» PROBLEM REQUIREMENTS
This exercise calls for a copy of every line in the listing below that carries the word "superfamily".

» DATA SHOWN
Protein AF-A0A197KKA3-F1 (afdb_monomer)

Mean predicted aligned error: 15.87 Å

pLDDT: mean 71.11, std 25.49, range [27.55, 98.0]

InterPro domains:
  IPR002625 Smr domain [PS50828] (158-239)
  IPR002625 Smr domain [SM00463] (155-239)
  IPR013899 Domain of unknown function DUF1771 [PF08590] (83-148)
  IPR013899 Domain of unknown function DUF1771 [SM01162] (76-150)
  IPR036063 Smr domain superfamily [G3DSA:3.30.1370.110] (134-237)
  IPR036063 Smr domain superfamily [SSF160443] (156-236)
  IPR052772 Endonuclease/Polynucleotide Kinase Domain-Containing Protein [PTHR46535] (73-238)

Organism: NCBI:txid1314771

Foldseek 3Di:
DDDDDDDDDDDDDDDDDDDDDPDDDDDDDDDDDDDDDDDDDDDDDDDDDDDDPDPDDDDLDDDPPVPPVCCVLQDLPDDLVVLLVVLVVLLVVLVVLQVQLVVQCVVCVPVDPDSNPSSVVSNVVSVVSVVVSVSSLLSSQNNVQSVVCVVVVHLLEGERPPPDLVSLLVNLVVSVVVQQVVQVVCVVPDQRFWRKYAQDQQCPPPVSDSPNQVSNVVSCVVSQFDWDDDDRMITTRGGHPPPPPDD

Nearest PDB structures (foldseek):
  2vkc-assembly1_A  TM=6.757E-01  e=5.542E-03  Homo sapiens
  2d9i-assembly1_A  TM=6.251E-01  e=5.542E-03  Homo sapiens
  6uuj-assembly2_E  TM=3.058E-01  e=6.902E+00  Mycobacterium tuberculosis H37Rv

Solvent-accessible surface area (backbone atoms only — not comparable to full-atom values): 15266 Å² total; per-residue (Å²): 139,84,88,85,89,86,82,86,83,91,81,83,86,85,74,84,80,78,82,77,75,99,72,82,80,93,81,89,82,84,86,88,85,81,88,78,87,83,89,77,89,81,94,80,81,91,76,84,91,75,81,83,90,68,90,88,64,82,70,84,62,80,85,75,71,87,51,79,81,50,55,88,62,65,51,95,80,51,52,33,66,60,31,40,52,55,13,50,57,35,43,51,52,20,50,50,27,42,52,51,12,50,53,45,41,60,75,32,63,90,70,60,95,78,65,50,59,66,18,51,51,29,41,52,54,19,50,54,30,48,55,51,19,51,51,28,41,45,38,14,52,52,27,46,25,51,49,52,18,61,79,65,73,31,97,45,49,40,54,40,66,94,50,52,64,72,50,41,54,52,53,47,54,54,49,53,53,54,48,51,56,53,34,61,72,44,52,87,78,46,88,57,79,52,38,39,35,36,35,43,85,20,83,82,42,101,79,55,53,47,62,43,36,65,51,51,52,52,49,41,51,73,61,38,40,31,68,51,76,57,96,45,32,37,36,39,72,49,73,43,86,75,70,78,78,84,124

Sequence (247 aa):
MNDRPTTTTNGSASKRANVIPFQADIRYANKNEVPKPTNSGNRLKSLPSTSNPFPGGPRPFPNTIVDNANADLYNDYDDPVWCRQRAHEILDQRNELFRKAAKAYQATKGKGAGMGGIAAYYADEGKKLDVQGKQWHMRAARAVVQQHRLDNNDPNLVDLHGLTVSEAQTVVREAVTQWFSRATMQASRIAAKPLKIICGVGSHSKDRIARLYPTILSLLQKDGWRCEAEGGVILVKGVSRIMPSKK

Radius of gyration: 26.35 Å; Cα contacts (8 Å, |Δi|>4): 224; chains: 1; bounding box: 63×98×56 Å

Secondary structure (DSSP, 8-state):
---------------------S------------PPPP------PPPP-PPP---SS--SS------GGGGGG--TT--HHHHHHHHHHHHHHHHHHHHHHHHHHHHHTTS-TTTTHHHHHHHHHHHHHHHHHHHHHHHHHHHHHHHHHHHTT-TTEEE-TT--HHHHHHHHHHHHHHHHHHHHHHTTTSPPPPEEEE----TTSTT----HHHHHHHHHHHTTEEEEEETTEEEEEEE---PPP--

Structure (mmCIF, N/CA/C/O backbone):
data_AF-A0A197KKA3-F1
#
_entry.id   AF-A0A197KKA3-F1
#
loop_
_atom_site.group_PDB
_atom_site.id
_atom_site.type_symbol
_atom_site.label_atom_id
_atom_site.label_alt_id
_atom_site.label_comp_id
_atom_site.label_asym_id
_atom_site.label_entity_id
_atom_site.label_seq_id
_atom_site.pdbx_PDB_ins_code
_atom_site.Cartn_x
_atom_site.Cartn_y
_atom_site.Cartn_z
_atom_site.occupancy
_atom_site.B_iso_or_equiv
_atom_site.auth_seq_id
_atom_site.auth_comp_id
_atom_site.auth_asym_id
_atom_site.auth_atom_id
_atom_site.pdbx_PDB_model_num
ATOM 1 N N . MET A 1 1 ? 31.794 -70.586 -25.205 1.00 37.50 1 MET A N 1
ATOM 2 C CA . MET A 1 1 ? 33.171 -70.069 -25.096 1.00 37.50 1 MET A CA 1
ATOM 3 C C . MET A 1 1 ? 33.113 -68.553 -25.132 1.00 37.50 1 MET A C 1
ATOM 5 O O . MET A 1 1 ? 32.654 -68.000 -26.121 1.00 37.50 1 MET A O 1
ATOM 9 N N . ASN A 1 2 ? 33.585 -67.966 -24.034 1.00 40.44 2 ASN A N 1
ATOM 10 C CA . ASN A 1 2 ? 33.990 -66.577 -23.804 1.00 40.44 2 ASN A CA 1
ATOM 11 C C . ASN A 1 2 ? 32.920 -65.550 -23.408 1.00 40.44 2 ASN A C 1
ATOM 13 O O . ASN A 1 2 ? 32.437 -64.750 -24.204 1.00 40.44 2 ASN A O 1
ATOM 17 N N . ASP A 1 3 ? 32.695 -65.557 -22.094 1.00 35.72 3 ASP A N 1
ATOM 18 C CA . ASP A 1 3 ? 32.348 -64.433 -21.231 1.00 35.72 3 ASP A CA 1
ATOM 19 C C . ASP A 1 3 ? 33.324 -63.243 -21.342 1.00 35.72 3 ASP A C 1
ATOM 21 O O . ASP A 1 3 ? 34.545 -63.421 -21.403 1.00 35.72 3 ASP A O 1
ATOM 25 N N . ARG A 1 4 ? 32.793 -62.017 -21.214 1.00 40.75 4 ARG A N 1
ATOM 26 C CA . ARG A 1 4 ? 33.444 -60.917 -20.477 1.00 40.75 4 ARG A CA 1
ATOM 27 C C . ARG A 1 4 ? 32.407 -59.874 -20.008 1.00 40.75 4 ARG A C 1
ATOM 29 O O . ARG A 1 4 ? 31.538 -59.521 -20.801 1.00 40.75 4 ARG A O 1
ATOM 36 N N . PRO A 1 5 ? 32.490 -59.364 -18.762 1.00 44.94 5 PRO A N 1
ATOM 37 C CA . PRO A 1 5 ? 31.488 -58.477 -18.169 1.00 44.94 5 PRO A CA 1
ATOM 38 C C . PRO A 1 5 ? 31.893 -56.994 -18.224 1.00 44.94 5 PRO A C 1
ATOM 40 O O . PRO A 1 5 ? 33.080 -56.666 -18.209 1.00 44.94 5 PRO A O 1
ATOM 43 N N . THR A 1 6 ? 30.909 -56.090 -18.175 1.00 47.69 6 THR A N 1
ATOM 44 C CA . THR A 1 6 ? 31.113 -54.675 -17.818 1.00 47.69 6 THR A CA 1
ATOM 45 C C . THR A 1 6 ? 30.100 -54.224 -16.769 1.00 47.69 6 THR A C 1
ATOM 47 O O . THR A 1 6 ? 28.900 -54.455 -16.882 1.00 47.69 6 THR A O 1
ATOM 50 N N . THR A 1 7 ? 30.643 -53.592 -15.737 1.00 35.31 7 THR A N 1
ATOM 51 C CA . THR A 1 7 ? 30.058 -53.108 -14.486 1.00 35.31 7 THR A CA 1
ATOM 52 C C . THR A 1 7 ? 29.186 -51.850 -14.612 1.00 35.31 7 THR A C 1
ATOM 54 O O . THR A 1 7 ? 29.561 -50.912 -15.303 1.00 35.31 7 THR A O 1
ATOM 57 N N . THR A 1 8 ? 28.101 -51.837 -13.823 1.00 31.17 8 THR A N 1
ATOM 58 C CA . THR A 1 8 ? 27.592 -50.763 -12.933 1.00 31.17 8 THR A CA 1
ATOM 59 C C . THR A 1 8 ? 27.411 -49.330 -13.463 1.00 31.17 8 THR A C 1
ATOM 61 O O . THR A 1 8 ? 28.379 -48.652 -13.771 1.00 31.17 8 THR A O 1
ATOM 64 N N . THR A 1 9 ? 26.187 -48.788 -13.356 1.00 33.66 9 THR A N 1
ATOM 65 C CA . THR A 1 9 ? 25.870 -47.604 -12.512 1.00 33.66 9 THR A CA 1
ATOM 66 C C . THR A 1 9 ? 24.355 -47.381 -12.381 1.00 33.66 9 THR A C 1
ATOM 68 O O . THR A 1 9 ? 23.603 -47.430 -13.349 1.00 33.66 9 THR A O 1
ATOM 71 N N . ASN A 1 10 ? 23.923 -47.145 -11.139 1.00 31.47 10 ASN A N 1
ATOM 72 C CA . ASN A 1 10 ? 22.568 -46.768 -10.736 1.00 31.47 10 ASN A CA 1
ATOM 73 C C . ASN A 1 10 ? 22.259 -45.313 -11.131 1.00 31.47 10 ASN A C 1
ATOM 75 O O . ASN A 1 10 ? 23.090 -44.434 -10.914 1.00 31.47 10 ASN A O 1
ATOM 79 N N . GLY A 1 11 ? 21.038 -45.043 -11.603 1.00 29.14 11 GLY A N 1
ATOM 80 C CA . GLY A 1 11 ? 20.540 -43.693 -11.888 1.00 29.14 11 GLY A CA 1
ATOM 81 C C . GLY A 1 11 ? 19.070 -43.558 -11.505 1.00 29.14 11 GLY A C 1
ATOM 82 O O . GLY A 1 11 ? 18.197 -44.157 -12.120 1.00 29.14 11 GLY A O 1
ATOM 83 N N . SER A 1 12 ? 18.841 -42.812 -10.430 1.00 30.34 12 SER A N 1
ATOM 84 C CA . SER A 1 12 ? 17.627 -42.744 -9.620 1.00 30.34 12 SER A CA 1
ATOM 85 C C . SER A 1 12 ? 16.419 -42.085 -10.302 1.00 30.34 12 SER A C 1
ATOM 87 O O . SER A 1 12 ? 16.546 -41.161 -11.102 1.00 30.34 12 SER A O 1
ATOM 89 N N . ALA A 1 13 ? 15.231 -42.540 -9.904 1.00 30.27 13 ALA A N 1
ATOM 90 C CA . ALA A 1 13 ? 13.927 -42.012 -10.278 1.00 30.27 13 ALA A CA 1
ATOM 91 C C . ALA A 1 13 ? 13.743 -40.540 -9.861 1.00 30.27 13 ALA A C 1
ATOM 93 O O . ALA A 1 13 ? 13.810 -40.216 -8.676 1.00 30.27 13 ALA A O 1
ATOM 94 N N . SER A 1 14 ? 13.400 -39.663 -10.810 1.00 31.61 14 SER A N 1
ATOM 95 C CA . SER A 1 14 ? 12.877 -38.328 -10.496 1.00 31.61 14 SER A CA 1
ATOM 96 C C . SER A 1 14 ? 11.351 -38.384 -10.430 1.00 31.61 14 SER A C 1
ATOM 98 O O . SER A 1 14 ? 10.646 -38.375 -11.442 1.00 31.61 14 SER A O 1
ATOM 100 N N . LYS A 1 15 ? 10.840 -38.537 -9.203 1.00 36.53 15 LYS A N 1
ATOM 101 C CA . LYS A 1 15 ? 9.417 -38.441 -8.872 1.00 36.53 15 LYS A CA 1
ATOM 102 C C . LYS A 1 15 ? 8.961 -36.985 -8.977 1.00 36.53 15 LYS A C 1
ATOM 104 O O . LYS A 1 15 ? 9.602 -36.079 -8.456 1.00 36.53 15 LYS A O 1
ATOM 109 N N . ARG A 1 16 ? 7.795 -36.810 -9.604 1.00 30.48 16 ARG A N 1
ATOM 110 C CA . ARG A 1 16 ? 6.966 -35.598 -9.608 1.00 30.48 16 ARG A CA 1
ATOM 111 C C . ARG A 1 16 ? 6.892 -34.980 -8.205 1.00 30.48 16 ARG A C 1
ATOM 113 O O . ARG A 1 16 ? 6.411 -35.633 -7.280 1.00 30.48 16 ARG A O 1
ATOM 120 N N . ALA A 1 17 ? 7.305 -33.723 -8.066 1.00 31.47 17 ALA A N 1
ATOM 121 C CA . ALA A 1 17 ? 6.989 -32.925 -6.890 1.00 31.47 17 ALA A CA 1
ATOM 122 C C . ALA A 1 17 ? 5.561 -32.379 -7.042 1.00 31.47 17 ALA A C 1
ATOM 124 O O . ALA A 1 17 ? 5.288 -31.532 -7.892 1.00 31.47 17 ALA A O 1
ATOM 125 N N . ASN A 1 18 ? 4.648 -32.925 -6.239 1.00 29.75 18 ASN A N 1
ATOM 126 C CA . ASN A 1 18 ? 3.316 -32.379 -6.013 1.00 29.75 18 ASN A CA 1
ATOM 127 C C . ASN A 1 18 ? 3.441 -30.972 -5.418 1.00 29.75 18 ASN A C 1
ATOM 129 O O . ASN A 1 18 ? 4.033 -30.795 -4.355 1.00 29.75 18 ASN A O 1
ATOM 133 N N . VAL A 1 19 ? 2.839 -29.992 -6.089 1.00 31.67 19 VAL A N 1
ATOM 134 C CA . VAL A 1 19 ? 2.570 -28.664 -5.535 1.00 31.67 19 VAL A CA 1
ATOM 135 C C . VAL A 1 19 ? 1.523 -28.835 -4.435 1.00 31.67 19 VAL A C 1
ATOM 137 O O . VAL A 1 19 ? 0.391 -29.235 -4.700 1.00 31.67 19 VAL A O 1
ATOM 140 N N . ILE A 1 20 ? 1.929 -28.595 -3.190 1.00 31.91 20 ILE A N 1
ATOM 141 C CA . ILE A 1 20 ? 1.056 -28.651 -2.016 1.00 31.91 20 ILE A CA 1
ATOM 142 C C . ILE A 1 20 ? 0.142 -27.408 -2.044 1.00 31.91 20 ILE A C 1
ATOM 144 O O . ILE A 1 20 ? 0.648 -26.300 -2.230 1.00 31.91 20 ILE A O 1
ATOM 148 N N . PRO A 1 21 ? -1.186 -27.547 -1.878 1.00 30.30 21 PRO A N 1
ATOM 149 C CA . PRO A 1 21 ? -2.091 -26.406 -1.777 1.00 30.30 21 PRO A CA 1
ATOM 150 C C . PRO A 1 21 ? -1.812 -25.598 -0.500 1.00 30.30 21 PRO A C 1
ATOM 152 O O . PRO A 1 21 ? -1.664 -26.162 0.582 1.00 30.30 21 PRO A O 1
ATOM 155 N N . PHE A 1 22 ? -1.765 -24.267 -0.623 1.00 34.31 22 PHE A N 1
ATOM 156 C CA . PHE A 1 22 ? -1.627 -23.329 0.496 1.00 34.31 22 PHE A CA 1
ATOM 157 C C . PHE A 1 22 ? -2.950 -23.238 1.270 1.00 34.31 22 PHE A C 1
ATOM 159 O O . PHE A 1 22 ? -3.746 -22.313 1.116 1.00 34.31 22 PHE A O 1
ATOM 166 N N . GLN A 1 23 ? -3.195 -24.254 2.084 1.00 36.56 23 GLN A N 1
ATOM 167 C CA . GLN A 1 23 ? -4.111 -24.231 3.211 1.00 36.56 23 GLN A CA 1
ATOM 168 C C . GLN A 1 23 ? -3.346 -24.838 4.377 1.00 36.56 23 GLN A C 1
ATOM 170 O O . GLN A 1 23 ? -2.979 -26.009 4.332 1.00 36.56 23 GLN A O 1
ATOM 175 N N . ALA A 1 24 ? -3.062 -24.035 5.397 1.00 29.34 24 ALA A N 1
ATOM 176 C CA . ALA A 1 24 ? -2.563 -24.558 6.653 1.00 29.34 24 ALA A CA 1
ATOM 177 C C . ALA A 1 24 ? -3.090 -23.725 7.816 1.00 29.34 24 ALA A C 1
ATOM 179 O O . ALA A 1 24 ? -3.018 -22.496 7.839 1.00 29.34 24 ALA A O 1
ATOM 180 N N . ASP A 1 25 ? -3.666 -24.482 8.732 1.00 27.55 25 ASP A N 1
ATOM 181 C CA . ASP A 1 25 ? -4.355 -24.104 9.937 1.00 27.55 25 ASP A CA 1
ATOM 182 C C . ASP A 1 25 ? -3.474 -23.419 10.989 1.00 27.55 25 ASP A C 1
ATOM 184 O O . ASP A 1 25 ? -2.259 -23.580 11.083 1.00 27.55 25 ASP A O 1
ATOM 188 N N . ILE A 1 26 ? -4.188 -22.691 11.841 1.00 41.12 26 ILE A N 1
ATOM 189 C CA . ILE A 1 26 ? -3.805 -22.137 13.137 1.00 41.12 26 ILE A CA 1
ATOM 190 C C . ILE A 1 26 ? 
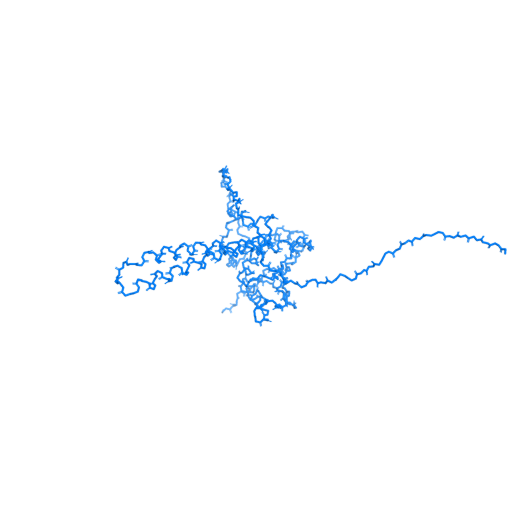-3.114 -23.206 14.003 1.00 41.12 26 ILE A C 1
ATOM 192 O O . ILE A 1 26 ? -3.736 -24.238 14.256 1.00 41.12 26 ILE A O 1
ATOM 196 N N . ARG A 1 27 ? -1.929 -22.909 14.575 1.00 29.28 27 ARG A N 1
ATOM 197 C CA . ARG A 1 27 ? -1.594 -23.091 16.015 1.00 29.28 27 ARG A CA 1
ATOM 198 C C . ARG A 1 27 ? -0.109 -22.847 16.355 1.00 29.28 27 ARG A C 1
ATOM 200 O O . ARG A 1 27 ? 0.777 -23.404 15.729 1.00 29.28 27 ARG A O 1
ATOM 207 N N . TYR A 1 28 ? 0.078 -22.112 17.459 1.00 31.59 28 TYR A N 1
ATOM 208 C CA . TYR A 1 28 ? 1.251 -22.009 18.350 1.00 31.59 28 TYR A CA 1
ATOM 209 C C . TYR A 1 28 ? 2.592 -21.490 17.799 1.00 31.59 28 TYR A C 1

» EXPECTED OUTPUT
  IPR036063 Smr domain superfamily [G3DSA:3.30.1370.110] (134-237)
  IPR036063 Smr domain superfamily [SSF160443] (156-236)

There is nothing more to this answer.